# Task item
Give back an exact copy of the lines below, from the first through the line with "ATOM 13 O O"; please stop there.

(Beginning of Data supplied)

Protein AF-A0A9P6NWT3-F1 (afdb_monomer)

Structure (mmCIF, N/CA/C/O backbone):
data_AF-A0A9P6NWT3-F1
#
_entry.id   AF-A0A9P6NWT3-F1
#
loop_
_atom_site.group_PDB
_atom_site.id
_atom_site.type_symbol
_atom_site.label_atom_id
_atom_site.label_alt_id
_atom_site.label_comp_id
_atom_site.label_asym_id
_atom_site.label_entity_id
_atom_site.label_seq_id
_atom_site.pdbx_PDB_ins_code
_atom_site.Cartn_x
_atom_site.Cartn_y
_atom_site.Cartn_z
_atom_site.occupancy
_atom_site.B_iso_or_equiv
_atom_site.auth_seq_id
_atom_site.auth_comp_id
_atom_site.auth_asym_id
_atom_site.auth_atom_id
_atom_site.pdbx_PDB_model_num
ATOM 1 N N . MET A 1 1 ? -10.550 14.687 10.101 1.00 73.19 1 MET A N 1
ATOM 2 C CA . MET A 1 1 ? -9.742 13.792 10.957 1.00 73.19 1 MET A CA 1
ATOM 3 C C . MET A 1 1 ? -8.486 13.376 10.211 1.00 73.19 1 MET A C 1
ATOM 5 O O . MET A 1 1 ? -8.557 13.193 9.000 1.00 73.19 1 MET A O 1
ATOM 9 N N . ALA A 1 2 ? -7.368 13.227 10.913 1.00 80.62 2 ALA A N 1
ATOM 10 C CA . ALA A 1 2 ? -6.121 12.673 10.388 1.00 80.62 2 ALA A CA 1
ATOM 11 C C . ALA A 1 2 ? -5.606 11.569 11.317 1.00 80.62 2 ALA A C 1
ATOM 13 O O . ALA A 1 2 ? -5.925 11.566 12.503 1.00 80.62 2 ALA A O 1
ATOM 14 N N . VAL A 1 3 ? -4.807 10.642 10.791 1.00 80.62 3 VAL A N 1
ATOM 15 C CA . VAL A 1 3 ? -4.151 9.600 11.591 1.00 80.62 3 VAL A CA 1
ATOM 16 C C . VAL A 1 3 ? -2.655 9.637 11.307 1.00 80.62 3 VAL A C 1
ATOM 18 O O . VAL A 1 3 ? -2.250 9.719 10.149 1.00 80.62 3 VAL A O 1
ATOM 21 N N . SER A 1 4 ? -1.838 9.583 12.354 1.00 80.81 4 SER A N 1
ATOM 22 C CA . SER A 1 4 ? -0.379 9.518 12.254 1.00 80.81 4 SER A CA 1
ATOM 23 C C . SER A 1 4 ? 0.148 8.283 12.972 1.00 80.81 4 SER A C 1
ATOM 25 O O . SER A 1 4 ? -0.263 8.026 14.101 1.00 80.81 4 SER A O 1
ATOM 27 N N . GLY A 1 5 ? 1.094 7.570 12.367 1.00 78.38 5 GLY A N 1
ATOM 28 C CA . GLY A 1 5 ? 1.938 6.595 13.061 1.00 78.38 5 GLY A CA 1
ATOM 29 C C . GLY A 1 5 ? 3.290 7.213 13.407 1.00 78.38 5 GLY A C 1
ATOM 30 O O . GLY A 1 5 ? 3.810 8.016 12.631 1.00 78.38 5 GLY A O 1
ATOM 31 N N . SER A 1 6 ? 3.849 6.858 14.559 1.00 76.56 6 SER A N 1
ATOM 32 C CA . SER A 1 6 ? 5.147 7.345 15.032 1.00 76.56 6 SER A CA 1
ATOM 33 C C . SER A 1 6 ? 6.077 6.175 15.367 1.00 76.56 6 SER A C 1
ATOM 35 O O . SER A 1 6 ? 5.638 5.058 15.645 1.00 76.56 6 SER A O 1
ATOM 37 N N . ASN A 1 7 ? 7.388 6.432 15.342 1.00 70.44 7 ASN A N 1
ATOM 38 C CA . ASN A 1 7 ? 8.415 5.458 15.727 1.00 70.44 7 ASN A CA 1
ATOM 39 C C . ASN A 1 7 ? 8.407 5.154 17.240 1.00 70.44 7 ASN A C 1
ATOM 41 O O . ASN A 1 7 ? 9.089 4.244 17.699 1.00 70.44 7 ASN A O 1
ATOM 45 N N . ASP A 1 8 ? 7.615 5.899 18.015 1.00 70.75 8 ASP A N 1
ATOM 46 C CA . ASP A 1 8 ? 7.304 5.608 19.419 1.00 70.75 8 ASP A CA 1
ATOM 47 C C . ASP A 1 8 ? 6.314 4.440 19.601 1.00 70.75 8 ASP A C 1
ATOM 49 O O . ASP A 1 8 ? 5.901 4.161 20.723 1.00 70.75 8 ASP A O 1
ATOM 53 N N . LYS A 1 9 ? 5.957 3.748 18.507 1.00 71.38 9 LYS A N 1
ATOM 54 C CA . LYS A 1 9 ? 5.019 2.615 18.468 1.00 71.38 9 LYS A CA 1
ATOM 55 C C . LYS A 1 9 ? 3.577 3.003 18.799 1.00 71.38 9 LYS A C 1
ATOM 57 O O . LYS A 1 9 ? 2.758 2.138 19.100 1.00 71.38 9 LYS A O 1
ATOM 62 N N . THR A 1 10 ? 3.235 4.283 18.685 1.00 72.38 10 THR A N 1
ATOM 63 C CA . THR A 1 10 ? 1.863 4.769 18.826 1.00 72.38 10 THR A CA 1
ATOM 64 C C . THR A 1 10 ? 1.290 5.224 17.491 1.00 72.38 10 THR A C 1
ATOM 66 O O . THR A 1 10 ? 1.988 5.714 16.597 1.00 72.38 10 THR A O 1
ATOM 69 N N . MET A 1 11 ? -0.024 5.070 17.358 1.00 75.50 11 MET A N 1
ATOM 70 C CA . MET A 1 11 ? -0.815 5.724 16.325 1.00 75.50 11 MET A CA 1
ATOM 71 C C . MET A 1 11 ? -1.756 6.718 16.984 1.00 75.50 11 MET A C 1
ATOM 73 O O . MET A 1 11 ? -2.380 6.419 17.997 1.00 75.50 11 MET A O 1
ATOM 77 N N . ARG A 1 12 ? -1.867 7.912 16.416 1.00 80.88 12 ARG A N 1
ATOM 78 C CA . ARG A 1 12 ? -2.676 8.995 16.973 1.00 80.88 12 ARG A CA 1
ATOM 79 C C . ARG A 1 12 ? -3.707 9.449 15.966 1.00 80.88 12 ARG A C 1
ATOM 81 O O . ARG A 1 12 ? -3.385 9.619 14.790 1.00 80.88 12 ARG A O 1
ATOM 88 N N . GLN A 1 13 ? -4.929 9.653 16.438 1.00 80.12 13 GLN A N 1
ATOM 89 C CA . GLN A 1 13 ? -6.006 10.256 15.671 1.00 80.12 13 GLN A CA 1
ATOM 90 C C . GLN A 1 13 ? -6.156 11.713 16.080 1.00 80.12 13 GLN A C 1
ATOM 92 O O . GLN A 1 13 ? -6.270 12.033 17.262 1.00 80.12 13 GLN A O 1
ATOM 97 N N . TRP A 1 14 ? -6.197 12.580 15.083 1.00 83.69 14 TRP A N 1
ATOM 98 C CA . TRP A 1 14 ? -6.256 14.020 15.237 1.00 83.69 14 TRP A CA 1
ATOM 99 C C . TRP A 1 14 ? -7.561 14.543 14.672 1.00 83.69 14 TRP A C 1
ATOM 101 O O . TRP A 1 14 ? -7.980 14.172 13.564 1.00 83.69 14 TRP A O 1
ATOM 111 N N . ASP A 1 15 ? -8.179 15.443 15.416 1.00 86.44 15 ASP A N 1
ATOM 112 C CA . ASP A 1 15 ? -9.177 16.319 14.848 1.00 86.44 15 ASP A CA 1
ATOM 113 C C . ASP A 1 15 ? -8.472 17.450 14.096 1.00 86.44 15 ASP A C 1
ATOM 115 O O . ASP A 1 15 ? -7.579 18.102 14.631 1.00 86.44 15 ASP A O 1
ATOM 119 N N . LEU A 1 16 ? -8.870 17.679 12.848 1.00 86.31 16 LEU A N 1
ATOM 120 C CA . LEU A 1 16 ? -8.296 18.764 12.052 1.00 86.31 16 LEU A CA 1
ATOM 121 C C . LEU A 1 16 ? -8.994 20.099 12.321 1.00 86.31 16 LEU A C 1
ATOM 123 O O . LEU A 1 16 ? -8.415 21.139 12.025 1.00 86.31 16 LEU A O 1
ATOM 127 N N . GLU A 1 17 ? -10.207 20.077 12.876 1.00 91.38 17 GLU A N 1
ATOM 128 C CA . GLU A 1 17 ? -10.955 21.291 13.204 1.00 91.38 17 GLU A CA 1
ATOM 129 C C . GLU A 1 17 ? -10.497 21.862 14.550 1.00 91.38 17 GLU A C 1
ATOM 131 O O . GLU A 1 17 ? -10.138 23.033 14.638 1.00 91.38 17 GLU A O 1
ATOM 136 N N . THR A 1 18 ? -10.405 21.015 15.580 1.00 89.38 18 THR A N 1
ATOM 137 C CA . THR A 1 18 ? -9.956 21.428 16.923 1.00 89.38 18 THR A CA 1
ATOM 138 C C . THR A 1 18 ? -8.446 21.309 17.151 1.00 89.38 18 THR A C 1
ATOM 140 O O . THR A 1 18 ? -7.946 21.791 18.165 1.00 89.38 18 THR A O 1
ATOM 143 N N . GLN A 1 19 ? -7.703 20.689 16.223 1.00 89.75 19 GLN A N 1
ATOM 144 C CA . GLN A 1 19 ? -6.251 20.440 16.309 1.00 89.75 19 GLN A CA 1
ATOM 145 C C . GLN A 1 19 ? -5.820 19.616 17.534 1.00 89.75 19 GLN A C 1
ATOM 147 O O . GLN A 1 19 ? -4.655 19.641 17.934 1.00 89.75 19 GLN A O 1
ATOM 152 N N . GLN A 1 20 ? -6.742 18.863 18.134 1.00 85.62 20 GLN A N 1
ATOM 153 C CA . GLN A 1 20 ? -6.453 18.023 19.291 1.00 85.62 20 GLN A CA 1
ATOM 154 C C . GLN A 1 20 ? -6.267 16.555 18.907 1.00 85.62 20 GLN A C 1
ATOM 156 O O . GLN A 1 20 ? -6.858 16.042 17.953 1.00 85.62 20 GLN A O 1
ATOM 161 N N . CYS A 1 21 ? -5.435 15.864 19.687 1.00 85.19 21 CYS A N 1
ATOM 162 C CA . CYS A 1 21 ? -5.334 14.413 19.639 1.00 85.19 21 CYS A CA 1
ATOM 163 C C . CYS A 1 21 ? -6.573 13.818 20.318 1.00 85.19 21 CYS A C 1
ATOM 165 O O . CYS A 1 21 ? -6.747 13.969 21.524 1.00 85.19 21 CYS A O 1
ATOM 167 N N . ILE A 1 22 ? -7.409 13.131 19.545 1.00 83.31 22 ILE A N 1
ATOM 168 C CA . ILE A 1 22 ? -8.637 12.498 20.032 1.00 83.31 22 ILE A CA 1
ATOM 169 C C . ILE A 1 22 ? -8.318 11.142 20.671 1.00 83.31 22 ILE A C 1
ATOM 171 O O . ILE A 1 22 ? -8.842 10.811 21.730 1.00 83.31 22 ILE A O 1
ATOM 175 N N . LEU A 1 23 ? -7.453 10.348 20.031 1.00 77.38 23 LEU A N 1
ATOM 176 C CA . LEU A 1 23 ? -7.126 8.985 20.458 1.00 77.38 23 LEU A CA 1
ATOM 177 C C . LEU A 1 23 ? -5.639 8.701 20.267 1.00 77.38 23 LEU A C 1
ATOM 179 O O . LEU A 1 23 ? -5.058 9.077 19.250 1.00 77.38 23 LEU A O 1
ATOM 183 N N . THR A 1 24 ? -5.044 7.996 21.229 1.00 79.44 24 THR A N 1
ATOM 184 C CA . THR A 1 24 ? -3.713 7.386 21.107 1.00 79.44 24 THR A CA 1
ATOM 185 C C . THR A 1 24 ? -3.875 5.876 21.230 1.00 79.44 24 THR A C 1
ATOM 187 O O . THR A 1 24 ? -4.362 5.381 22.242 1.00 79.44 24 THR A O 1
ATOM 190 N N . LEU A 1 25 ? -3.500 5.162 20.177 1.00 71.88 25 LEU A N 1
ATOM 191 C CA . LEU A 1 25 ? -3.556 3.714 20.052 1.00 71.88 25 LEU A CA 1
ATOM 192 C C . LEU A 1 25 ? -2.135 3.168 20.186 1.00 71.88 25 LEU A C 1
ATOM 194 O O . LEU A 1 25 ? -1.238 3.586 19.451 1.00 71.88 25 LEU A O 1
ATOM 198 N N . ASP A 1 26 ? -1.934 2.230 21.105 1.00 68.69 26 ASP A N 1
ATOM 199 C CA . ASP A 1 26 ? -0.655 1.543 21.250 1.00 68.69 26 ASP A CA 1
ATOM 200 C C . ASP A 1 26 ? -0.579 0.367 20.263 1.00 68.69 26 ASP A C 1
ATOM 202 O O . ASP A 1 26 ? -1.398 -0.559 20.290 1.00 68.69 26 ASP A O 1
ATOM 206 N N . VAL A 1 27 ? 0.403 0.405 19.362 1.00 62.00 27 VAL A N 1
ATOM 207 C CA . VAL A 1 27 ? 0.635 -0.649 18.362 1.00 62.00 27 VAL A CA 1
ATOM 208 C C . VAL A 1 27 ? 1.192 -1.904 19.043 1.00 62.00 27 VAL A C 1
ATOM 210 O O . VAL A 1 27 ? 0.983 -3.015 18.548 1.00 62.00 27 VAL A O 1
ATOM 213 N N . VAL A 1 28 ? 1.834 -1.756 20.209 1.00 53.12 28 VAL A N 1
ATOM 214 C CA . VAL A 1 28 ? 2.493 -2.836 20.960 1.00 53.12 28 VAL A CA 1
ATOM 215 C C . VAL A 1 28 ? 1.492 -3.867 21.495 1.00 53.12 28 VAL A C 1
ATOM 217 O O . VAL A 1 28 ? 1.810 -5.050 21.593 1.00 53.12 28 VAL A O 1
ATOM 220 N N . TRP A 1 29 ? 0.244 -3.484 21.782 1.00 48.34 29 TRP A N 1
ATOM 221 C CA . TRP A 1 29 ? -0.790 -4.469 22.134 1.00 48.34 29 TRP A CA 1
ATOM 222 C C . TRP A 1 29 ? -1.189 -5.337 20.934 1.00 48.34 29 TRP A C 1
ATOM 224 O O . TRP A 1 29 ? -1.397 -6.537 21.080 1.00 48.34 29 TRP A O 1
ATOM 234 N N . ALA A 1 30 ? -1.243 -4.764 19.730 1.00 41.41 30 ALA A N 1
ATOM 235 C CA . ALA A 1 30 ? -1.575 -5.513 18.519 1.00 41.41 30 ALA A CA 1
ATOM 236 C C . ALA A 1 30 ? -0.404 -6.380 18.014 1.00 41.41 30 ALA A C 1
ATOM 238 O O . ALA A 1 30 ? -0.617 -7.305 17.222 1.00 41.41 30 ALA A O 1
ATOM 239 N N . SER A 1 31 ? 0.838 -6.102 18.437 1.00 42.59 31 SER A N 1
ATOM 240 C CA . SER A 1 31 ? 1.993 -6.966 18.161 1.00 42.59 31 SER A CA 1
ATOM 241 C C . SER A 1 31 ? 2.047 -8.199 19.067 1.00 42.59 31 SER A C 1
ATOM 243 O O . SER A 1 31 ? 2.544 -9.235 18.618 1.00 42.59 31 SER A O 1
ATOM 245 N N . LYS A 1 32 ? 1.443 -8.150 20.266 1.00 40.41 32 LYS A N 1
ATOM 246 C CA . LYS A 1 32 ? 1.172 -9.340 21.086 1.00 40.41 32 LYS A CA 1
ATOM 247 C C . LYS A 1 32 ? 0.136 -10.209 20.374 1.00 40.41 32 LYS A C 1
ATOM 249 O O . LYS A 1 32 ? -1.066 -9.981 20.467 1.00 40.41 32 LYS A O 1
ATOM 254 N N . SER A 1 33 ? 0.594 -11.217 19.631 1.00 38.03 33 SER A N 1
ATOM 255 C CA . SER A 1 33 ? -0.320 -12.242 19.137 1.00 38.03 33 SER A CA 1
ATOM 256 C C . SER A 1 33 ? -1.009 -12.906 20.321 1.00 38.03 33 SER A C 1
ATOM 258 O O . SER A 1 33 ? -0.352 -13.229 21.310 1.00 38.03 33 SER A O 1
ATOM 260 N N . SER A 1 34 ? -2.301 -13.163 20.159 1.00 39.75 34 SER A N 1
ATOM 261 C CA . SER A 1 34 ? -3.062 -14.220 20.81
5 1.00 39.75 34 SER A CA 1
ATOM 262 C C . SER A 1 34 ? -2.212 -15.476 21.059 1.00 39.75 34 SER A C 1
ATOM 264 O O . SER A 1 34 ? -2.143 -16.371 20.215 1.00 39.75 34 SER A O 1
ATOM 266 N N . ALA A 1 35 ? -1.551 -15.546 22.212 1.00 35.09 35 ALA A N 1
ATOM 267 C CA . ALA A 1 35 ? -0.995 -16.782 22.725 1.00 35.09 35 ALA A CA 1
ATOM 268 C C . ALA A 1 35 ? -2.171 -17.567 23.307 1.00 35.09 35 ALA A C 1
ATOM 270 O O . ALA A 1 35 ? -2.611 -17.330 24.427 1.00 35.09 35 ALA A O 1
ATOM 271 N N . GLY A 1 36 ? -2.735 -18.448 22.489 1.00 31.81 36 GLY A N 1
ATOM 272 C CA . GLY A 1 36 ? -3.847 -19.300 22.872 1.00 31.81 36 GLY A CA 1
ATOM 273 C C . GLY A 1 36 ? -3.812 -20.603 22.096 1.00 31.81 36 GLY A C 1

(End of Data supplied)

# Expected output
Protein AF-A0A9P6NWT3-F1 (afdb_monomer)

Structure (mmCIF, N/CA/C/O backbone):
data_AF-A0A9P6NWT3-F1
#
_entry.id   AF-A0A9P6NWT3-F1
#
loop_
_atom_site.group_PDB
_atom_site.id
_atom_site.type_symbol
_atom_site.label_atom_id
_atom_site.label_alt_id
_atom_site.label_comp_id
_atom_site.label_asym_id
_atom_site.label_entity_id
_atom_site.label_seq_id
_atom_site.pdbx_PDB_ins_code
_atom_site.Cartn_x
_atom_site.Cartn_y
_atom_site.Cartn_z
_atom_site.occupancy
_atom_site.B_iso_or_equiv
_atom_site.auth_seq_id
_atom_site.auth_comp_id
_atom_site.auth_asym_id
_atom_site.auth_atom_id
_atom_site.pdbx_PDB_model_num
ATOM 1 N N . MET A 1 1 ? -10.550 14.687 10.101 1.00 73.19 1 MET A N 1
ATOM 2 C CA . MET A 1 1 ? -9.742 13.792 10.957 1.00 73.19 1 MET A CA 1
ATOM 3 C C . MET A 1 1 ? -8.486 13.376 10.211 1.00 73.19 1 MET A C 1
ATOM 5 O O . MET A 1 1 ? -8.557 13.193 9.000 1.00 73.19 1 MET A O 1
ATOM 9 N N . ALA A 1 2 ? -7.368 13.227 10.913 1.00 80.62 2 ALA A N 1
ATOM 10 C CA . ALA A 1 2 ? -6.121 12.673 10.388 1.00 80.62 2 ALA A CA 1
ATOM 11 C C . ALA A 1 2 ? -5.606 11.569 11.317 1.00 80.62 2 ALA A C 1
ATOM 13 O O . ALA A 1 2 ? -5.925 11.566 12.503 1.00 80.62 2 ALA A O 1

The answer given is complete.